Green’s Dictionary of Slang

deadlock n.

(US prison) solitary confinement; forfeiture of privileges; also as v.

[US]Ersine Und. and Prison Sl.
[US]N. Algren Little Lester’ in Entrapment (2009) 94: Frankie [...] worked down the tier slowly, taking the jibes of the deadlocked without reply.
[US]N. Algren Man with the Golden Arm 208: Deadlock [...] meant no yard privileges, no cigarettes, no newspapers and no mail; no candy, no card playing.
[US]Goldin et al.
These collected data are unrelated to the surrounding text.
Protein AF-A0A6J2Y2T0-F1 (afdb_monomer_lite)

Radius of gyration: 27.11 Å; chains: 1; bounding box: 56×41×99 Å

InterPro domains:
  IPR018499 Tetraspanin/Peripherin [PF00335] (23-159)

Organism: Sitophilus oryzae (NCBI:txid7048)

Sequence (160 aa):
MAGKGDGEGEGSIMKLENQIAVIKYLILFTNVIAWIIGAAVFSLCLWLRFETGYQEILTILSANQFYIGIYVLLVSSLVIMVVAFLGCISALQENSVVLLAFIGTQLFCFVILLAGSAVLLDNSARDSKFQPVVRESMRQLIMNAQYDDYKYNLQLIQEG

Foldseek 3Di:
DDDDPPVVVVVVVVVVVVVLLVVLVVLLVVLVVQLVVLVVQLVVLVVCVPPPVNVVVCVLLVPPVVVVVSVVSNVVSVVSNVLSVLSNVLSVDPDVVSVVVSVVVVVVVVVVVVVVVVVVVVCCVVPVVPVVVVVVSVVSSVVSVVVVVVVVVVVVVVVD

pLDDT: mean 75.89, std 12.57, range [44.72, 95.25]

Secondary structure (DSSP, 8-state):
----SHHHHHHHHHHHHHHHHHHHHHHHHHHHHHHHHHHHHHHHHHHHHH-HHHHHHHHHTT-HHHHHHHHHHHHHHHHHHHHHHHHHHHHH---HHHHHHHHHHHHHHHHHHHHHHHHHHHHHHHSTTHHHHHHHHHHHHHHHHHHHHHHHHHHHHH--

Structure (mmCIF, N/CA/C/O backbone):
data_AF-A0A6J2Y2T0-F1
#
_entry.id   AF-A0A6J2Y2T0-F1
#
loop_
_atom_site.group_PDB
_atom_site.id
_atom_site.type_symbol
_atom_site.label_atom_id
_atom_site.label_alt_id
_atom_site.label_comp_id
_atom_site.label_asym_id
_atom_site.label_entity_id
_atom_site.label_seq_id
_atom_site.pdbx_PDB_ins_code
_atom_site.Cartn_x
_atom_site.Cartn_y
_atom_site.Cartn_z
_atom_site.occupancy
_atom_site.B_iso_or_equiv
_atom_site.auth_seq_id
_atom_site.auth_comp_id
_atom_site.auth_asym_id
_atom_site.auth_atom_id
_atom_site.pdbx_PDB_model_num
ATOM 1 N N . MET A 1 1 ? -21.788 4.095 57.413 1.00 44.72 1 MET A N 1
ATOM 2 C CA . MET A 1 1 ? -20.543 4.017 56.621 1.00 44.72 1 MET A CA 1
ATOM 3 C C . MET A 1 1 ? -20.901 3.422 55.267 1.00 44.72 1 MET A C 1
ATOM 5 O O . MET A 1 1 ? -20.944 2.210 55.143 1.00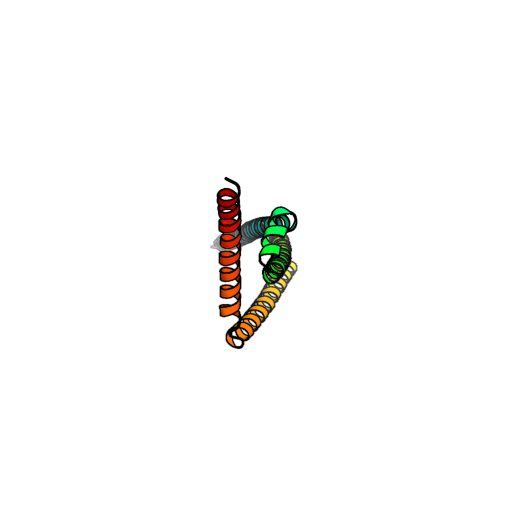 44.72 1 MET A O 1
ATOM 9 N N . ALA A 1 2 ? -21.288 4.242 54.296 1.00 54.41 2 ALA A N 1
ATOM 10 C CA . ALA A 1 2 ? -21.613 3.791 52.943 1.00 54.41 2 ALA A CA 1
ATOM 11 C C . ALA A 1 2 ? -21.474 4.999 52.012 1.00 54.41 2 ALA A C 1
ATOM 13 O O . ALA A 1 2 ? -22.019 6.052 52.327 1.00 54.41 2 ALA A O 1
ATOM 14 N N . GLY A 1 3 ? -20.694 4.866 50.939 1.00 50.81 3 GLY A N 1
ATOM 15 C CA . GLY A 1 3 ? -20.472 5.951 49.972 1.00 50.81 3 GLY A CA 1
ATOM 16 C C . GLY A 1 3 ? -19.066 6.018 49.372 1.00 50.81 3 GLY A C 1
ATOM 17 O O . GLY A 1 3 ? -18.596 7.107 49.069 1.00 50.81 3 GLY A O 1
ATOM 18 N N . LYS A 1 4 ? -18.354 4.889 49.240 1.00 50.09 4 LYS A N 1
ATOM 19 C CA . LYS A 1 4 ? -16.996 4.851 48.661 1.00 50.09 4 LYS A CA 1
ATOM 20 C C . LYS A 1 4 ? -16.844 3.806 47.544 1.00 50.09 4 LYS A C 1
ATOM 22 O O . LYS A 1 4 ? -15.773 3.243 47.388 1.00 50.09 4 LYS A O 1
ATOM 27 N N . GLY A 1 5 ? -17.929 3.528 46.814 1.00 55.50 5 GLY A N 1
ATOM 28 C CA . GLY A 1 5 ? -17.953 2.547 45.717 1.00 55.50 5 GLY A CA 1
ATOM 29 C C . GLY A 1 5 ? -18.185 3.139 44.322 1.00 55.50 5 GLY A C 1
ATOM 30 O O . GLY A 1 5 ? -17.671 2.596 43.353 1.00 55.50 5 GLY A O 1
ATOM 31 N N . ASP A 1 6 ? -18.888 4.271 44.207 1.00 58.78 6 ASP A N 1
ATOM 32 C CA . ASP A 1 6 ? -19.361 4.740 42.892 1.00 58.78 6 ASP A CA 1
ATOM 33 C C . ASP A 1 6 ? -18.304 5.533 42.094 1.00 58.78 6 ASP A C 1
ATOM 35 O O . ASP A 1 6 ? -18.314 5.516 40.867 1.00 58.78 6 ASP A O 1
ATOM 39 N N . GLY A 1 7 ? -17.320 6.150 42.763 1.00 61.03 7 GLY A N 1
ATOM 40 C CA . GLY A 1 7 ? -16.302 6.985 42.101 1.00 61.03 7 GLY A CA 1
ATOM 41 C C . GLY A 1 7 ? -15.131 6.233 41.446 1.00 61.03 7 GLY A C 1
ATOM 42 O O . GLY A 1 7 ? -14.515 6.755 40.518 1.00 61.03 7 GLY A O 1
ATOM 43 N N . GLU A 1 8 ? -14.803 5.013 41.891 1.00 65.06 8 GLU A N 1
ATOM 44 C CA . GLU A 1 8 ? -13.732 4.211 41.265 1.00 65.06 8 GLU A CA 1
ATOM 45 C C . GLU A 1 8 ? -14.190 3.566 39.947 1.00 65.06 8 GLU A C 1
ATOM 47 O O . GLU A 1 8 ? -13.411 3.485 38.993 1.00 65.06 8 GLU A O 1
ATOM 52 N N . GLY A 1 9 ? -15.464 3.165 39.863 1.00 64.25 9 GLY A N 1
ATOM 53 C CA . GLY A 1 9 ? -16.059 2.613 38.644 1.00 64.25 9 GLY A CA 1
ATOM 54 C C . GLY A 1 9 ? -16.134 3.644 37.518 1.00 64.25 9 GLY A C 1
ATOM 55 O O . GLY A 1 9 ? -15.680 3.375 36.406 1.00 64.25 9 GLY A O 1
ATOM 56 N N . GLU A 1 10 ? -16.604 4.854 37.820 1.00 72.00 10 GLU A N 1
ATOM 57 C CA . GLU A 1 10 ? -16.743 5.950 36.851 1.00 72.00 10 GLU A CA 1
ATOM 58 C C . GLU A 1 10 ? -15.388 6.392 36.267 1.00 72.00 10 GLU A C 1
ATOM 60 O O . GLU A 1 10 ? -15.241 6.543 35.053 1.00 72.00 10 GLU A O 1
ATOM 65 N N . GLY A 1 11 ? -14.354 6.496 37.114 1.00 75.38 11 GLY A N 1
ATOM 66 C CA . GLY A 1 11 ? -12.994 6.829 36.676 1.00 75.38 11 GLY A CA 1
ATOM 67 C C . GLY A 1 11 ? -12.366 5.765 35.767 1.00 75.38 11 GLY A C 1
ATOM 68 O O . GLY A 1 11 ? -11.598 6.095 34.860 1.00 75.38 11 GLY A O 1
ATOM 69 N N . SER A 1 12 ? -12.703 4.488 35.967 1.00 78.88 12 SER A N 1
ATOM 70 C CA . SER A 1 12 ? -12.218 3.392 35.119 1.00 78.88 12 SER A CA 1
ATOM 71 C C . SER A 1 12 ? -12.880 3.375 33.735 1.00 78.88 12 SER A C 1
ATOM 73 O O . SER A 1 12 ? -12.183 3.190 32.735 1.00 78.88 12 SER A O 1
ATOM 75 N N . ILE A 1 13 ? -14.187 3.658 33.660 1.00 81.25 13 ILE A N 1
ATOM 76 C CA . ILE A 1 13 ? -14.950 3.744 32.405 1.00 81.25 13 ILE A CA 1
ATOM 77 C C . ILE A 1 13 ? -14.454 4.915 31.555 1.00 81.25 13 ILE A C 1
ATOM 79 O O . ILE A 1 13 ? -14.119 4.730 30.387 1.00 81.25 13 ILE A O 1
ATOM 83 N N . MET A 1 14 ? -14.276 6.087 32.163 1.00 78.81 14 MET A N 1
ATOM 84 C CA . MET A 1 14 ? -13.782 7.279 31.467 1.00 78.81 14 MET A CA 1
ATOM 85 C C . MET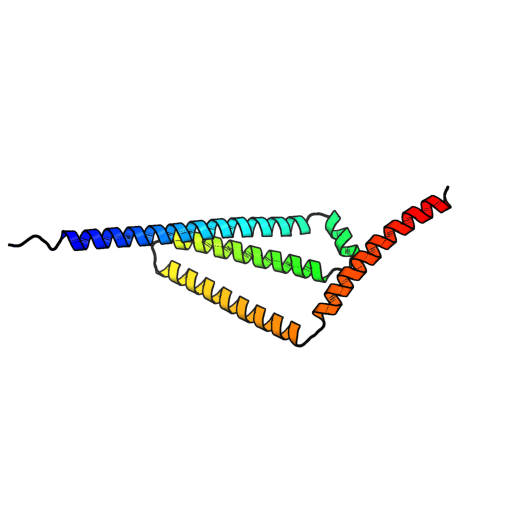 A 1 14 ? -12.359 7.075 30.912 1.00 78.81 14 MET A C 1
ATOM 87 O O . MET A 1 14 ? -12.002 7.559 29.835 1.00 78.81 14 MET A O 1
ATOM 91 N N . LYS A 1 15 ? -11.532 6.295 31.624 1.00 81.31 15 LYS A N 1
ATOM 92 C CA . LYS A 1 15 ? -10.196 5.903 31.160 1.00 81.31 15 LYS A CA 1
ATOM 93 C C . LYS A 1 15 ? -10.275 4.949 29.964 1.00 81.31 15 LYS A C 1
ATOM 95 O O . LYS A 1 15 ? -9.510 5.128 29.022 1.00 81.31 15 LYS A O 1
ATOM 100 N N . LEU A 1 16 ? -11.192 3.978 29.976 1.00 83.31 16 LEU A N 1
ATOM 101 C CA . LEU A 1 16 ? -11.431 3.048 28.862 1.00 83.31 16 LEU A CA 1
ATOM 102 C C . LEU A 1 16 ? -11.894 3.776 27.592 1.00 83.31 16 LEU A C 1
ATOM 104 O O . LEU A 1 16 ? -11.337 3.538 26.521 1.00 83.31 16 LEU A O 1
ATOM 108 N N . GLU A 1 17 ? -12.844 4.702 27.706 1.00 83.56 17 GLU A N 1
ATOM 109 C CA . GLU A 1 17 ? -13.351 5.489 26.573 1.00 83.56 17 GLU A CA 1
ATOM 110 C C . GLU A 1 17 ? -12.245 6.319 25.913 1.00 83.56 17 GLU A C 1
ATOM 112 O O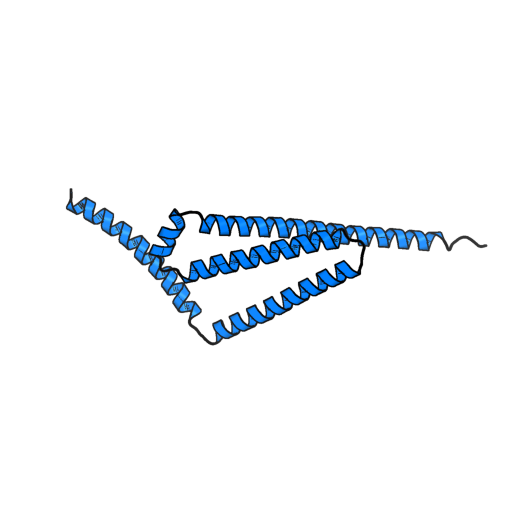 . GLU A 1 17 ? -12.100 6.308 24.688 1.00 83.56 17 GLU A O 1
ATOM 117 N N . ASN A 1 18 ? -11.399 6.966 26.719 1.00 84.06 18 ASN A N 1
ATOM 118 C CA . ASN A 1 18 ? -10.270 7.739 26.209 1.00 84.06 18 ASN A CA 1
ATOM 119 C C . ASN A 1 18 ? -9.235 6.849 25.492 1.00 84.06 18 ASN A C 1
ATOM 121 O O . ASN A 1 18 ? -8.735 7.206 24.428 1.00 84.06 18 ASN A O 1
ATOM 125 N N . GLN A 1 19 ? -8.939 5.657 26.025 1.00 86.94 19 GLN A N 1
ATOM 126 C CA . GLN A 1 19 ? -8.032 4.708 25.360 1.00 86.94 19 GLN A CA 1
ATOM 127 C C . GLN A 1 19 ? -8.577 4.258 23.997 1.00 86.94 19 GLN A C 1
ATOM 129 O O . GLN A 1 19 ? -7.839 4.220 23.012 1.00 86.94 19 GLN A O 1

DAUL 57/1: Deadlock, v. (P) To lock In a cell for punishment.
[US]‘Blackie’ Audett Rap Sheet 173: So, I was kept in deadlock – in my cell, and alone.
[US]S. Harris Hellhole 47: She had me deadlocked – put into solitary confinement.
[US]E.H. Hunt Undercover 305: I was in the jail’s disciplinary section under deadlock, something reserved normally for only the most hardened and refractory prisoners.
[US]G. Liddy Will 290: The shower area came first, then the individual cages. These were the ‘deadlock’ cells; one stayed in them twenty-four hours a day.
[US]Bentley & Corbett Prison Sl. 10: Deadlock When an inmate is on deadlock, he is locked in his cell for a certain period of time.